Disney’s share price fell around 2.5% on Friday after the company reported its second-quarter results making it the greatest loser in both Dow Jones and S&P 500 Indexes. Sales were expected to be around $15.86 billion but the numbers fell short where the Company reported earnings of $901 million on sales of $15.61 billion, 13% down from $18 billion reported earnings about 12 months ago. The revenue per share was better than forecasted, which stood at 79 cents well above the expected 26 cents per share.
Disney’s rather new streaming service, Disney+, given a push by the pandemic crossed the 100 million subscribers mark in March of this year. It was expected that the company would report more than 109 million subscribers for the service, it fell short and reported just above 103.5 million subscribers. Disney’s total subscribers, which includes their acquisitions of Hulu, Hotstar, and ESPN+, was expected to be well above 161 million but the company reported numbers less than 159 million. The revenues stood at $4 billion from the streaming segment, just shy from the expected $4.05 billion.
The CEO, Bob Chapek, noted that as the effects of pandemic decrease and full production resumes, the company will go into a more normalized cycle.

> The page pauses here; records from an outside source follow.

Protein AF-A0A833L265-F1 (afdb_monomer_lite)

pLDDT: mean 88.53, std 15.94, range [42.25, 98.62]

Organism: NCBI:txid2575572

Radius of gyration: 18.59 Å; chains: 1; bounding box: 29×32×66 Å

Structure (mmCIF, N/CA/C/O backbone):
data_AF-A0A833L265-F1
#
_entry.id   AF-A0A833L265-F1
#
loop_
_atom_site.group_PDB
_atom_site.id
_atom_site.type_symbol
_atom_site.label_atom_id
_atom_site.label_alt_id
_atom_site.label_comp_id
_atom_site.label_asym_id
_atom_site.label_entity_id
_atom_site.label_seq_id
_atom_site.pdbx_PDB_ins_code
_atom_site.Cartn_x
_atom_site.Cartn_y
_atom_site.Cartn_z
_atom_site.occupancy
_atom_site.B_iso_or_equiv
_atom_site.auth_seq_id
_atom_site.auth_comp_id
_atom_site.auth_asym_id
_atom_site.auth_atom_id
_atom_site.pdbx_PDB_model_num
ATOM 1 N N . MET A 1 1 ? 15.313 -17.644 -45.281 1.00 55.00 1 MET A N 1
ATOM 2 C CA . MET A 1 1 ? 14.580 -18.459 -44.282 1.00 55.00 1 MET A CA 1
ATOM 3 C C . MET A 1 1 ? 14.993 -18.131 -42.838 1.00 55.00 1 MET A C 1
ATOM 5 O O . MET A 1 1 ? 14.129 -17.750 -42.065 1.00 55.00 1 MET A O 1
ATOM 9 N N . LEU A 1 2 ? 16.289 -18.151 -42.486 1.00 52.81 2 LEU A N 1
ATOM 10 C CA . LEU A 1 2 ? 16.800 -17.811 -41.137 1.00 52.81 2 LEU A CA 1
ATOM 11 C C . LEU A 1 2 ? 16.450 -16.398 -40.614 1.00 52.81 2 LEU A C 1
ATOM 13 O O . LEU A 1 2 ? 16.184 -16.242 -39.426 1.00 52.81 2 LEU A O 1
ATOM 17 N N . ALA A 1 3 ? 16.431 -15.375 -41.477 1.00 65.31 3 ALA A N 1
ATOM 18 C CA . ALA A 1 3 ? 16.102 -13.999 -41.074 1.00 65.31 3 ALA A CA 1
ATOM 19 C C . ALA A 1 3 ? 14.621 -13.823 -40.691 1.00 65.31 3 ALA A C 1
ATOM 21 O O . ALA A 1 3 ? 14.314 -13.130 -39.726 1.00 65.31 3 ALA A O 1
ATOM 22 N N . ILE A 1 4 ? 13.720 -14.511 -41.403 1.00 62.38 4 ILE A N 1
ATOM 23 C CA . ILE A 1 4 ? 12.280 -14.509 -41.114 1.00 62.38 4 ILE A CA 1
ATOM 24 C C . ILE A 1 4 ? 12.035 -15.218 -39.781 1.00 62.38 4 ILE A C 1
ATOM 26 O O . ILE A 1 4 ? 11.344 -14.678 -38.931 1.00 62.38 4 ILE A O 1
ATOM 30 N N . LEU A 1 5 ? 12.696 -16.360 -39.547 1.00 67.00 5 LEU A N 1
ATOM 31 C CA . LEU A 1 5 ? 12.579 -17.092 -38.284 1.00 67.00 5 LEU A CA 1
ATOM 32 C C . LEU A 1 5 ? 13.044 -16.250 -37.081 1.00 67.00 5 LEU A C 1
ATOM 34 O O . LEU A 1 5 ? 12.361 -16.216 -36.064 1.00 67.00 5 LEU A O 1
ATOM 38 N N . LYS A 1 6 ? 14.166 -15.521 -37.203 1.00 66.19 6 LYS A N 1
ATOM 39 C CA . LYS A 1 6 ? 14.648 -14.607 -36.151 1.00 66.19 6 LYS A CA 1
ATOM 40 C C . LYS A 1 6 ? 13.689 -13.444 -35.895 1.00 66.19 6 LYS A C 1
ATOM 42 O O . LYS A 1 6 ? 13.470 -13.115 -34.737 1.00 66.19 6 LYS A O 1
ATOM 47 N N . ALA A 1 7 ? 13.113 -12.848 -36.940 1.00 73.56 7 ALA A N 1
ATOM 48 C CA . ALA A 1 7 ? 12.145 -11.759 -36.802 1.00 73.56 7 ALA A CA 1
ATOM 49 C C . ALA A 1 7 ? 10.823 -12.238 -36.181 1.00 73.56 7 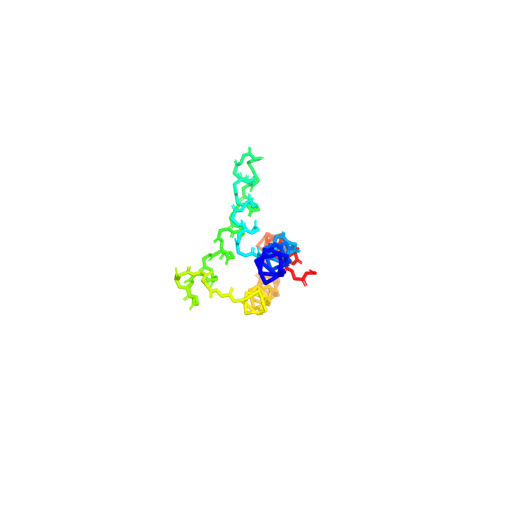ALA A C 1
ATOM 51 O O . ALA A 1 7 ? 10.275 -11.557 -35.321 1.00 73.56 7 ALA A O 1
ATOM 52 N N . THR A 1 8 ? 10.344 -13.430 -36.552 1.00 70.94 8 THR A N 1
ATOM 53 C CA . THR A 1 8 ? 9.162 -14.048 -35.939 1.00 70.94 8 THR A CA 1
ATOM 54 C C . THR A 1 8 ? 9.417 -14.373 -34.472 1.00 70.94 8 THR A C 1
ATOM 56 O O . THR A 1 8 ? 8.616 -13.981 -33.638 1.00 70.94 8 THR A O 1
ATOM 59 N N . ILE A 1 9 ? 10.555 -14.988 -34.129 1.00 69.88 9 ILE A N 1
ATOM 60 C CA . ILE A 1 9 ? 10.920 -15.272 -32.730 1.00 69.88 9 ILE A CA 1
ATOM 61 C C . ILE A 1 9 ? 11.078 -13.973 -31.928 1.00 69.88 9 ILE A C 1
ATOM 63 O O . ILE A 1 9 ? 10.613 -13.907 -30.796 1.00 69.88 9 ILE A O 1
ATOM 67 N N . TYR A 1 10 ? 11.685 -12.934 -32.510 1.00 63.72 10 TYR A N 1
ATOM 68 C CA . TYR A 1 10 ? 11.829 -11.629 -31.864 1.00 63.72 10 TYR A CA 1
ATOM 69 C C . TYR A 1 10 ? 10.467 -10.975 -31.617 1.00 63.72 10 TYR A C 1
ATOM 71 O O . TYR A 1 10 ? 10.187 -10.614 -30.483 1.00 63.72 10 TYR A O 1
ATOM 79 N N . ASN A 1 11 ? 9.584 -10.924 -32.620 1.00 64.19 11 ASN A N 1
ATOM 80 C CA . ASN A 1 11 ? 8.227 -10.396 -32.45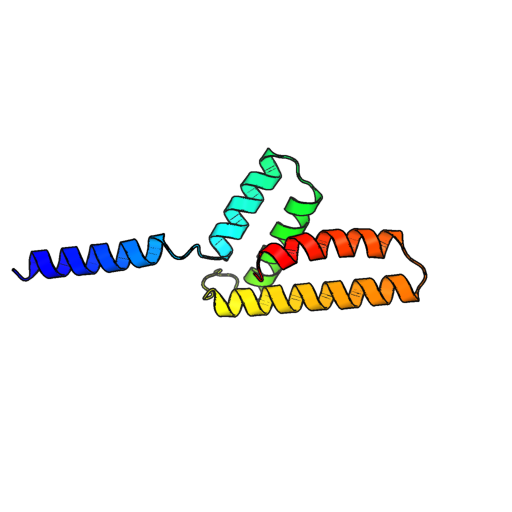3 1.00 64.19 11 ASN A CA 1
ATOM 81 C C . ASN A 1 11 ? 7.398 -11.215 -31.456 1.00 64.19 11 ASN A C 1
ATOM 83 O O . ASN A 1 11 ? 6.594 -10.664 -30.717 1.00 64.19 11 ASN A O 1
ATOM 87 N N . GLN A 1 12 ? 7.579 -12.532 -31.412 1.00 55.44 12 GLN A N 1
ATOM 88 C CA . GLN A 1 12 ? 6.853 -13.411 -30.495 1.00 55.44 12 GLN A CA 1
ATOM 89 C C . GLN A 1 12 ? 7.387 -13.291 -29.059 1.00 55.44 12 GLN A C 1
ATOM 91 O O . GLN A 1 12 ? 6.619 -13.385 -28.105 1.00 55.44 12 GLN A O 1
ATOM 96 N N . PHE A 1 13 ? 8.679 -12.990 -28.901 1.00 58.44 13 PHE A N 1
ATOM 97 C CA . PHE A 1 13 ? 9.288 -12.608 -27.629 1.00 58.44 13 PHE A CA 1
ATOM 98 C C . PHE A 1 13 ? 8.819 -11.217 -27.171 1.00 58.44 13 PHE A C 1
ATOM 100 O O . PHE A 1 13 ? 8.404 -11.078 -26.023 1.00 58.44 13 PHE A O 1
ATOM 107 N N . THR A 1 14 ? 8.790 -10.215 -28.061 1.00 51.25 14 THR A N 1
ATOM 108 C CA . THR A 1 14 ? 8.316 -8.860 -27.726 1.00 51.25 14 THR A CA 1
ATOM 109 C C . THR A 1 14 ? 6.811 -8.831 -27.436 1.00 51.25 14 THR A C 1
ATOM 111 O O . THR A 1 14 ? 6.387 -8.199 -26.471 1.00 51.25 14 THR A O 1
ATOM 114 N N . MET A 1 15 ? 5.992 -9.587 -28.173 1.00 46.69 15 MET A N 1
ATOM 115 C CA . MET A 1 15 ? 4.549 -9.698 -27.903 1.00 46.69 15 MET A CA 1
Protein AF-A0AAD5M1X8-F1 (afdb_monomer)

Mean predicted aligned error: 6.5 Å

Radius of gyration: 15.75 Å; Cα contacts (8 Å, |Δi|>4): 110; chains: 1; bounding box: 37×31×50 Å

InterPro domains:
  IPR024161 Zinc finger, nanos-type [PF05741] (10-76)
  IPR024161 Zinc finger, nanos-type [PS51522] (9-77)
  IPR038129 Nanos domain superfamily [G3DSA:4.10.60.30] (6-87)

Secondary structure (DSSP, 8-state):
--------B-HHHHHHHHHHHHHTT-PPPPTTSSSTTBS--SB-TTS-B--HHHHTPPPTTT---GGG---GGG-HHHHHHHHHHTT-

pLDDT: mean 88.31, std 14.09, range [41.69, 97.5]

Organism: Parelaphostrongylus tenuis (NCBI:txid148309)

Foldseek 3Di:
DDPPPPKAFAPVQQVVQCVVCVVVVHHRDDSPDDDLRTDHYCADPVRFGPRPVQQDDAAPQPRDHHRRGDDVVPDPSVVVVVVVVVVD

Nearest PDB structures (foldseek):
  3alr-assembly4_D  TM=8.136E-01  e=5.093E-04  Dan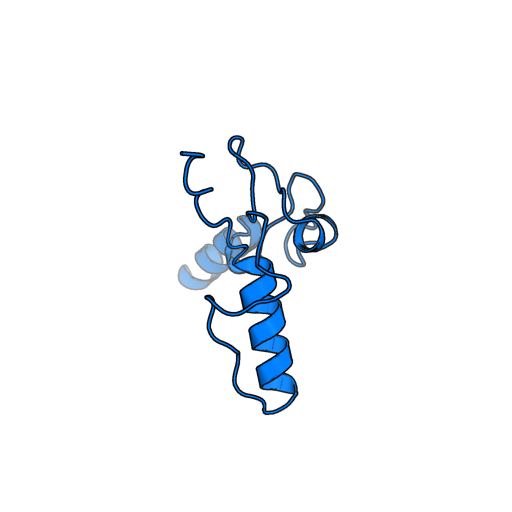io rerio
  3alr-assembly2_B  TM=7.890E-01  e=1.150E-03  Danio rerio
  5kl8-assembly1_B  TM=7.768E-01  e=6.714E-03  Drosophila melanogaster

Structure (mmCIF, N/CA/C/O backbone):
data_AF-A0AAD5M1X8-F1
#
_entry.id   AF-A0AAD5M1X8-F1
#
loop_
_atom_site.group_PDB
_atom_site.id
_atom_site.type_symbol
_atom_site.label_atom_id
_atom_site.label_alt_id
_atom_site.label_comp_id
_atom_site.label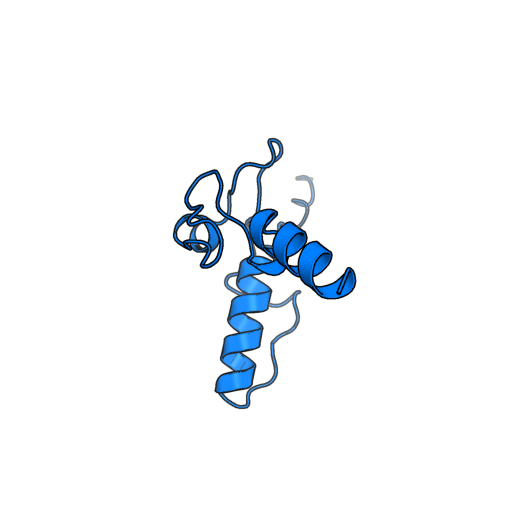_asym_id
_atom_site.label_entity_id
_atom_site.label_seq_id
_atom_site.pdbx_PDB_ins_code
_atom_site.Cartn_x
_atom_site.Cartn_y
_atom_site.Cartn_z
_atom_site.occupancy
_atom_site.B_iso_or_equiv
_atom_site.auth_seq_id
_atom_site.auth_comp_id
_atom_site.auth_asym_id
_atom_site.auth_atom_id
_atom_site.pdbx_PDB_model_num
ATOM 1 N N . SER A 1 1 ? 19.646 -2.954 28.273 1.00 41.69 1 SER A N 1
ATOM 2 C CA . SER A 1 1 ? 18.267 -3.333 27.901 1.00 41.69 1 SER A CA 1
ATOM 3 C C . SER A 1 1 ? 18.078 -3.203 26.405 1.00 41.69 1 SER A C 1
ATOM 5 O O . SER A 1 1 ? 18.606 -2.247 25.845 1.00 41.69 1 SER A O 1
ATOM 7 N N . PRO A 1 2 ? 17.435 -4.177 25.742 1.00 47.41 2 PRO A N 1
ATOM 8 C CA . PRO A 1 2 ? 17.450 -4.279 24.292 1.00 47.41 2 PRO A CA 1
ATOM 9 C C . PRO A 1 2 ? 16.776 -3.056 23.678 1.00 47.41 2 PRO A C 1
ATOM 11 O O . PRO A 1 2 ? 15.686 -2.654 24.078 1.00 47.41 2 PRO A O 1
ATOM 14 N N . LEU A 1 3 ? 17.499 -2.472 22.731 1.00 47.44 3 LEU A N 1
ATOM 15 C CA . LEU A 1 3 ? 17.141 -1.329 21.911 1.00 47.44 3 LEU A CA 1
ATOM 16 C C . LEU A 1 3 ? 15.665 -1.412 21.517 1.00 47.44 3 LEU A C 1
ATOM 18 O O . LEU A 1 3 ? 15.262 -2.367 20.851 1.00 47.44 3 LEU A O 1
ATOM 22 N N . LEU A 1 4 ? 14.880 -0.418 21.938 1.00 50.72 4 LEU A N 1
ATOM 23 C CA . LEU A 1 4 ? 13.535 -0.155 21.435 1.00 50.72 4 LEU A CA 1
ATOM 24 C C . LEU A 1 4 ? 13.591 -0.276 19.908 1.00 50.72 4 LEU A C 1
ATOM 26 O O . LEU A 1 4 ? 14.133 0.600 19.233 1.00 50.72 4 LEU A O 1
ATOM 30 N N . LYS A 1 5 ? 13.124 -1.405 19.359 1.00 56.75 5 LYS A N 1
ATOM 31 C CA . LYS A 1 5 ? 13.083 -1.616 17.911 1.00 56.75 5 LYS A CA 1
ATOM 32 C C . LYS A 1 5 ? 12.233 -0.481 17.363 1.00 56.75 5 LYS A C 1
ATOM 34 O O . LYS A 1 5 ? 11.034 -0.456 17.623 1.00 56.75 5 LYS A O 1
ATOM 39 N N . LYS A 1 6 ? 12.866 0.466 16.663 1.00 60.91 6 LYS A N 1
ATOM 40 C CA . LYS A 1 6 ? 12.206 1.591 15.992 1.00 60.91 6 LYS A CA 1
ATOM 41 C C . LYS A 1 6 ? 10.981 1.021 15.280 1.00 60.91 6 LYS A C 1
ATOM 43 O O . LYS A 1 6 ? 11.144 0.134 14.440 1.00 60.91 6 LYS A O 1
ATOM 48 N N . GLU A 1 7 ? 9.781 1.412 15.710 1.00 68.44 7 GLU A N 1
ATOM 49 C CA . GLU A 1 7 ? 8.555 0.766 15.242 1.00 68.44 7 GLU A CA 1
ATOM 50 C C . GLU A 1 7 ? 8.494 0.876 13.717 1.00 68.44 7 GLU A C 1
ATOM 52 O O . GLU A 1 7 ? 8.382 1.966 13.157 1.00 68.44 7 GLU A O 1
ATOM 57 N N . ARG A 1 8 ? 8.629 -0.261 13.027 1.00 85.50 8 ARG A N 1
ATOM 58 C CA . ARG A 1 8 ? 8.513 -0.300 11.572 1.00 85.50 8 ARG A CA 1
ATOM 59 C C . ARG A 1 8 ? 7.031 -0.307 11.229 1.00 85.50 8 ARG A C 1
ATOM 61 O O . ARG A 1 8 ? 6.343 -1.297 11.492 1.00 85.50 8 ARG A O 1
ATOM 68 N N . ILE A 1 9 ? 6.567 0.826 10.712 1.00 93.06 9 ILE A N 1
ATOM 69 C CA . ILE A 1 9 ? 5.204 1.041 10.235 1.00 93.06 9 ILE A CA 1
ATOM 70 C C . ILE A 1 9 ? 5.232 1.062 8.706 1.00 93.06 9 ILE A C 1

The increased output will help fuel additional growth across the entire portfolio of Disney owned streaming services. The company remains optimistic and still maintains that it will reach its target of 230 – 260 million subscribers by the end of fiscal year 2024.
Disney’s Theme Parks however came as pleasant surprise, in a quarter marred by the onset of the pandemic where most of the theme parks experienced limited attendance. The revenue forecast was expected to be around $1.24 billion which was shattered, and the reported number was $3.17 billion, more than double the estimates. As the theme parks are now welcoming visitors again, forward bookings for park reservations stand strong and those numbers look likely to go up.
The profits of Disney, this quarter stood almost at the pre-pandemic levels, however the stock still nose-dived. Even though the theme parks segment more than doubled of what was expected of them, it can be seen that the company is exceedingly dependent on the direct-to-consumer part of the business.